Input tokens, output tokens, cached tokens separately — caching changes cost by 10–100×.
USD cost (don't compute downstream; the pricing changes and your historical queries get harder).
Model version and provider.

Aggregate to dashboards:

Cost per task, p50 and p95.
Cost by task type.
Cost trend week-over-week (surfaces prompt bloat early).
Cache hit rate over time (regressions here compound).

See LlmTokenEconomicsAndPricing for the accounting specifics.

The tools worth using

Tool	Strengths	When to pick
LangSmith	Deep LangChain/LangGraph integration, excellent UI for trace exploration, built-in eval workflow	You're on LangChain; you want the lowest-friction option
Langfuse	Open source, model-agnostic, OpenTelemetry-ish, self-hostable	You want self-hosted or you're not on LangChain
OpenLLMetry	OpenTelemetry instrumentation for LLM frameworks; exports to your existing OTel stack	You already run Datadog/Honeycomb/Jaeger and want LLM data in the same pane
Arize Phoenix	Open source, eval-centric, strong on embedding drift detection	You care about eval-in-prod more than trace browsing
Homegrown Postgres	Total control, simple queries, no vendor lock-in	Small team, simple needs, doesn't mind building the UI yourself

Strong opinion: start with Langfuse or OpenLLMetry. Both are open source and model-agnostic. The commercial tools add polish but lock you in; the self-hosted ones give you the data.

Alerting

Real alerts, pager-worthy:

Task success rate drops below baseline (e.g. 5-minute rolling window < 90% of 24-hour baseline). Usually means a prompt change broke something.
Cost per task exceeds threshold (e.g. p95 > 2× baseline). Catches verbose-reasoning regressions early.
Tool error rate spikes per tool. Catches upstream service degradation before user complaints.
Cache hit rate drops (e.g. below 70% when steady state is 90%). Catches prompt-structure changes that break caching.

Nice-to-have:

Prompt-injection detection — elevated rate of "ignore previous instructions"-style strings in user inputs.
Model-switch detection — if the provider silently swaps your model, token-count distributions shift. Alerting on distribution drift catches this.

Debugging workflow, concretely

A user reports the agent did something wrong. Ideal path:

Find the user's task in the trace UI by user ID + timestamp.
Open the full trace. See every LLM call, every tool call, every state transition.
Click the failing step. See the full prompt sent, the full response, the tool validation result.
Copy the prompt into a playground, reproduce the issue, iterate on a fix.
The fix gets added to the rollout eval set — see AgentTesting.

Without telemetry this cycle is "I can't reproduce it." That's the gap observability closes.

Privacy and compliance

Full-prompt logging captures everything users said. That has compliance implications:

PII in prompts needs the same protection as PII anywhere else. Redact at log time or log to a protected store.
Deletion requests need to propagate to your trace store. Design the schema with user/account IDs on every trace so deletion is a single index lookup.
Retention — align with your data policy.
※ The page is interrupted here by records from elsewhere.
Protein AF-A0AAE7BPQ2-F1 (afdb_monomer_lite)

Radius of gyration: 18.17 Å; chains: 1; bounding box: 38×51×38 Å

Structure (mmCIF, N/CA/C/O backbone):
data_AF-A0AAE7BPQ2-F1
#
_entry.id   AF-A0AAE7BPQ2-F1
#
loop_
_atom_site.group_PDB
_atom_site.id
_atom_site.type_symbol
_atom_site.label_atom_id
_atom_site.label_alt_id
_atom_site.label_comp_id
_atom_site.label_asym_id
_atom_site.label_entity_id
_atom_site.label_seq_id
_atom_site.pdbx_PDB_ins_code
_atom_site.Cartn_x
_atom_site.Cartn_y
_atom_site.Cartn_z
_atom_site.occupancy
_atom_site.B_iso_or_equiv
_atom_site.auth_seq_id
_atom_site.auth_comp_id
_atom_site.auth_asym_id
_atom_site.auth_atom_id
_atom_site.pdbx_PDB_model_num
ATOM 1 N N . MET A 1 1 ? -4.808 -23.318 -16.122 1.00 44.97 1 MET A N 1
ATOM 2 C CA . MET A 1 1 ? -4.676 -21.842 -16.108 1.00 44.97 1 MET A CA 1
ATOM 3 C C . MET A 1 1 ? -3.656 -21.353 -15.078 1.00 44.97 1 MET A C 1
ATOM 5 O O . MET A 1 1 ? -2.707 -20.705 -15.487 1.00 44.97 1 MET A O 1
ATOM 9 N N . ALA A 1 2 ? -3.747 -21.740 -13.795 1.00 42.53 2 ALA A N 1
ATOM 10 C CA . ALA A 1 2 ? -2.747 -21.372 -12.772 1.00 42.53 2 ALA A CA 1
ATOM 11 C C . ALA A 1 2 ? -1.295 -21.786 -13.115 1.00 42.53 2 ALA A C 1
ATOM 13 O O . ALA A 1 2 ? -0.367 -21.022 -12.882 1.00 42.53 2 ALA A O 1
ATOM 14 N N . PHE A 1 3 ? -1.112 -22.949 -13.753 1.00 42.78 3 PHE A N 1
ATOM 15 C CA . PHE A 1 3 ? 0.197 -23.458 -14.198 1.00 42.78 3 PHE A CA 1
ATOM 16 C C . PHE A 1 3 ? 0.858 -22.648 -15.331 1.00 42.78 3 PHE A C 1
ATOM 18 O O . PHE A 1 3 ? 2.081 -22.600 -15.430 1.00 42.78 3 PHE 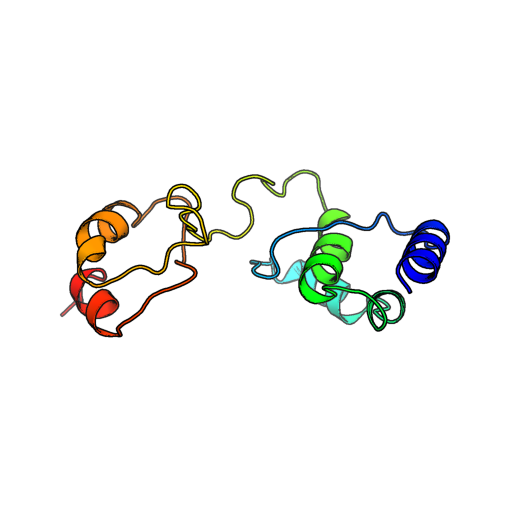A O 1
ATOM 25 N N . TYR A 1 4 ? 0.065 -22.020 -16.204 1.00 49.22 4 TYR A N 1
ATOM 26 C CA . TYR A 1 4 ? 0.596 -21.148 -17.261 1.00 49.22 4 TYR A CA 1
ATOM 27 C C . TYR A 1 4 ? 1.023 -19.803 -16.681 1.00 49.22 4 TYR A C 1
ATOM 29 O O . TYR A 1 4 ? 2.071 -19.276 -17.040 1.00 49.22 4 TYR A O 1
ATOM 37 N N . PHE A 1 5 ? 0.245 -19.300 -15.722 1.00 53.78 5 PHE A N 1
ATOM 38 C CA . PHE A 1 5 ? 0.547 -18.059 -15.030 1.00 53.78 5 PHE A CA 1
ATOM 39 C C . PHE A 1 5 ? 1.841 -18.160 -14.207 1.00 53.78 5 PHE A C 1
ATOM 41 O O . PHE A 1 5 ? 2.700 -17.289 -14.303 1.00 53.78 5 PHE A O 1
ATOM 48 N N . SER A 1 6 ? 2.049 -19.268 -13.485 1.00 52.81 6 SER A N 1
ATOM 49 C CA . SER A 1 6 ? 3.302 -19.505 -12.755 1.00 52.81 6 SER A CA 1
ATOM 50 C C . SER A 1 6 ? 4.524 -19.598 -13.674 1.00 52.81 6 SER A C 1
ATOM 52 O O . SER A 1 6 ? 5.576 -19.077 -13.326 1.00 52.81 6 SER A O 1
ATOM 54 N N . ASN A 1 7 ? 4.399 -20.216 -14.854 1.00 51.16 7 ASN A N 1
ATOM 55 C CA . ASN A 1 7 ? 5.511 -20.325 -15.806 1.00 51.16 7 ASN A CA 1
ATOM 56 C C . ASN A 1 7 ? 5.844 -18.995 -16.501 1.00 51.16 7 ASN A C 1
ATOM 58 O O . ASN A 1 7 ? 7.019 -18.726 -16.734 1.00 51.16 7 ASN A O 1
ATOM 62 N N . LEU A 1 8 ? 4.845 -18.148 -16.781 1.00 56.00 8 LEU A N 1
ATOM 63 C CA . LEU A 1 8 ? 5.070 -16.804 -17.326 1.00 56.00 8 LEU A CA 1
ATOM 64 C C . LEU A 1 8 ? 5.824 -15.928 -16.316 1.00 56.00 8 LEU A C 1
ATOM 66 O O . LEU A 1 8 ? 6.819 -15.303 -16.661 1.00 56.00 8 LEU A O 1
ATOM 70 N N . ILE A 1 9 ? 5.410 -15.964 -15.046 1.00 55.19 9 ILE A N 1
ATOM 71 C CA . ILE A 1 9 ? 6.052 -15.225 -13.950 1.00 55.19 9 ILE A CA 1
ATOM 72 C C . ILE A 1 9 ? 7.526 -15.616 -13.779 1.00 55.19 9 ILE A C 1
ATOM 74 O O . ILE A 1 9 ? 8.368 -14.744 -13.574 1.00 55.19 9 ILE A O 1
ATOM 78 N N . LEU A 1 10 ? 7.852 -16.908 -13.899 1.00 54.09 10 LEU A N 1
ATOM 79 C CA . LEU A 1 10 ? 9.223 -17.413 -13.756 1.00 54.09 10 LEU A CA 1
ATOM 80 C C . LEU A 1 10 ? 10.148 -17.045 -14.931 1.00 54.09 10 LEU A C 1
ATOM 82 O O . LEU A 1 10 ? 11.363 -17.127 -14.774 1.00 54.09 10 LEU A O 1
ATOM 86 N N . GLN A 1 11 ? 9.604 -16.646 -16.087 1.00 56.78 11 GLN A N 1
ATOM 87 C CA . GLN A 1 11 ? 10.385 -16.231 -17.261 1.00 56.78 11 GLN A CA 1
ATOM 88 C C . GLN A 1 11 ? 10.613 -14.717 -17.360 1.00 56.78 11 GLN A C 1
ATOM 90 O O . GLN A 1 11 ? 11.442 -14.281 -18.157 1.00 56.78 11 GLN A O 1
ATOM 95 N N . THR A 1 12 ? 9.907 -13.900 -16.575 1.00 61.38 12 THR A N 1
ATOM 96 C CA . THR A 1 12 ? 10.116 -12.444 -16.590 1.00 61.38 12 THR A CA 1
ATOM 97 C C . THR A 1 12 ? 11.352 -12.043 -15.782 1.00 61.38 12 THR A C 1
ATOM 99 O O . THR A 1 12 ? 11.636 -12.614 -14.732 1.00 61.38 12 THR A O 1
ATOM 102 N N . ALA A 1 13 ? 12.059 -10.997 -16.219 1.00 67.75 13 ALA A N 1
ATOM 103 C CA . ALA A 1 13 ? 13.140 -10.378 -15.443 1.00 67.75 13 ALA A CA 1
ATOM 104 C C . ALA A 1 13 ? 12.636 -9.628 -14.186 1.00 67.75 13 ALA A C 1
ATOM 106 O O . ALA A 1 13 ? 13.436 -9.106 -13.408 1.00 67.75 13 ALA A O 1
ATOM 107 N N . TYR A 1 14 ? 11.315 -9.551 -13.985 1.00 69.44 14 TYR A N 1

Most agent telemetry is useful for 30–90 days; aggregate metrics longer, full payloads shorter.

Instrumentation minimum (if you start today)
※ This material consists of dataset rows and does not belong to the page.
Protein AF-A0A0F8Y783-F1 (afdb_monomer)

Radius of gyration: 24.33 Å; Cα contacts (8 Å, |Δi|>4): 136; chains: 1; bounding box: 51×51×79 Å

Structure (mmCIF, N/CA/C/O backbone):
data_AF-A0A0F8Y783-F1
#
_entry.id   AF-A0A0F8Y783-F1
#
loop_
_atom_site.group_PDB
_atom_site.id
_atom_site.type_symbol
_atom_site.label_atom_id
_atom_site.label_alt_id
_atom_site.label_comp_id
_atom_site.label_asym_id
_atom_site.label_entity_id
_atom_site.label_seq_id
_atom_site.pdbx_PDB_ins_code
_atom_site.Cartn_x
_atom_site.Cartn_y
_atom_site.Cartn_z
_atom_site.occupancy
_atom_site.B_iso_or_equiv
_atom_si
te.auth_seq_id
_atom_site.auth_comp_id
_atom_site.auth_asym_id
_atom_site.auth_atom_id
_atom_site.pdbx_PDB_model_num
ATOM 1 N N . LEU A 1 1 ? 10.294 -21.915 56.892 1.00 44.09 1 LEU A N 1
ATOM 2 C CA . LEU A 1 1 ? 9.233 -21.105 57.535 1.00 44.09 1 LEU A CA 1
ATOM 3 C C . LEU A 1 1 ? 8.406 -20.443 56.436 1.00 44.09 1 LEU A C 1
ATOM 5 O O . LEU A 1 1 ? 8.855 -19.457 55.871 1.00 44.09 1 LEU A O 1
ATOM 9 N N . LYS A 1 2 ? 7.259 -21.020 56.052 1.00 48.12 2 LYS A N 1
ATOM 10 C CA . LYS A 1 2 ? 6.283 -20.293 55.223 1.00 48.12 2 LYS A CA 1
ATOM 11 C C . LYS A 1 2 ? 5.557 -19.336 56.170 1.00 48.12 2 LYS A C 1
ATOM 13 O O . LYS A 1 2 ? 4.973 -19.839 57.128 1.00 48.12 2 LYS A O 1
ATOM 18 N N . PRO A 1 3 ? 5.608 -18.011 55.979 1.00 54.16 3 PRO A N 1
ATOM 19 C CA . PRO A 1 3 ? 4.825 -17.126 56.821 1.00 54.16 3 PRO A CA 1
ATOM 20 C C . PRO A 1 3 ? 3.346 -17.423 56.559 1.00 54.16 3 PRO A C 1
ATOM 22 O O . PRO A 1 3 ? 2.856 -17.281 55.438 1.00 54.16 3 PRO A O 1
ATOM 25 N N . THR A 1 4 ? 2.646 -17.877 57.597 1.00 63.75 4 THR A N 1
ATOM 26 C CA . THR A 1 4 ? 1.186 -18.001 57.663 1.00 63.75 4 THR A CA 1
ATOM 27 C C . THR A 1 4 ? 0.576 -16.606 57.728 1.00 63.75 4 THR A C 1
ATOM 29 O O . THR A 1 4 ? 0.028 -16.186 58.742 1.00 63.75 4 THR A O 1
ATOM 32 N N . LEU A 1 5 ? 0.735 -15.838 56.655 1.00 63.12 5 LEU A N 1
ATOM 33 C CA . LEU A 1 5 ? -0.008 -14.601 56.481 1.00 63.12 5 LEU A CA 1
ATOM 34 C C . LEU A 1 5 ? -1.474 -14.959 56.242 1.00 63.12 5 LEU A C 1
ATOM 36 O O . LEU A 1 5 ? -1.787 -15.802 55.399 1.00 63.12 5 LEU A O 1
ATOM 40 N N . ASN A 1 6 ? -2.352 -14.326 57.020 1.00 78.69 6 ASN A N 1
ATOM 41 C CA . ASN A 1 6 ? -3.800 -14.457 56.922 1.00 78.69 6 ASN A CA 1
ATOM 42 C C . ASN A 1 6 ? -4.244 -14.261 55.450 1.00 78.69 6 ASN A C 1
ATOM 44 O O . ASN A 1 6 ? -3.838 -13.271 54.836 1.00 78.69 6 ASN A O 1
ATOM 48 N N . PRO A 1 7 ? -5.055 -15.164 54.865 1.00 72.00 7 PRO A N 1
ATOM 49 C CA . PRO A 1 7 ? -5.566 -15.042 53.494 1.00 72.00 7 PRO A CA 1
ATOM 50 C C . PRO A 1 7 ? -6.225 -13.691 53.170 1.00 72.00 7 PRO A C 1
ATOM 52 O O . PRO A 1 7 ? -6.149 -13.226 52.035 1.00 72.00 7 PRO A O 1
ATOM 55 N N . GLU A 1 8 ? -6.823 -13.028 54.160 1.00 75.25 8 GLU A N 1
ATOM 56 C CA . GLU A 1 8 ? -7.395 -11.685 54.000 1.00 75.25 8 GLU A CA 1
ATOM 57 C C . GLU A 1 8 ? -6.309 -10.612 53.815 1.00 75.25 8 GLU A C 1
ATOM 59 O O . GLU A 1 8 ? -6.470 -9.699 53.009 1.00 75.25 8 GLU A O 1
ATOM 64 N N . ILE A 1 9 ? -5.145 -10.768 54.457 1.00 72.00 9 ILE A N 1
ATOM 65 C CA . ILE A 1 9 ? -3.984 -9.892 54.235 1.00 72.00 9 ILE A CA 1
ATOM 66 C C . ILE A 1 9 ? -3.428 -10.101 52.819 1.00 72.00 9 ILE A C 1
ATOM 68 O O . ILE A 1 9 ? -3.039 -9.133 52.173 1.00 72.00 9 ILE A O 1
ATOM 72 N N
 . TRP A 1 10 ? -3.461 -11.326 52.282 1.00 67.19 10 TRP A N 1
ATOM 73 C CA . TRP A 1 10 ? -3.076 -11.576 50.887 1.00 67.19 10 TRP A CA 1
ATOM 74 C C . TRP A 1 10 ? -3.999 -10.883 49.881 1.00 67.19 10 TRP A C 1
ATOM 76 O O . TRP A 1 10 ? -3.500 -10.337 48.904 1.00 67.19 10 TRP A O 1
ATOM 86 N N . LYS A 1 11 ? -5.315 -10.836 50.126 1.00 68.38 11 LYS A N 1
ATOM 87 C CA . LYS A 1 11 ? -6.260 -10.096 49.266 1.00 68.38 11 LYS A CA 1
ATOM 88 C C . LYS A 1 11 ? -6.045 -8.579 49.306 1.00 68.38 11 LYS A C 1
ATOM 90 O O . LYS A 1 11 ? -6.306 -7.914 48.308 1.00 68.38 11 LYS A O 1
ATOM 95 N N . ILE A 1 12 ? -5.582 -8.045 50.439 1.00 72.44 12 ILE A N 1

Every LLM call:          input, output, model, tokens, cost, latency, cache stats
Every tool call:         name, input, output, duration, error, idempotency key
Every task:              user_id, goal, final_state, total_steps, total_cost, terminal_reason
Sampled full transcripts: 1-5% of successes, 100% of failures
One trace ID:            correlates everything above

Three hours of work; years of saved debugging time.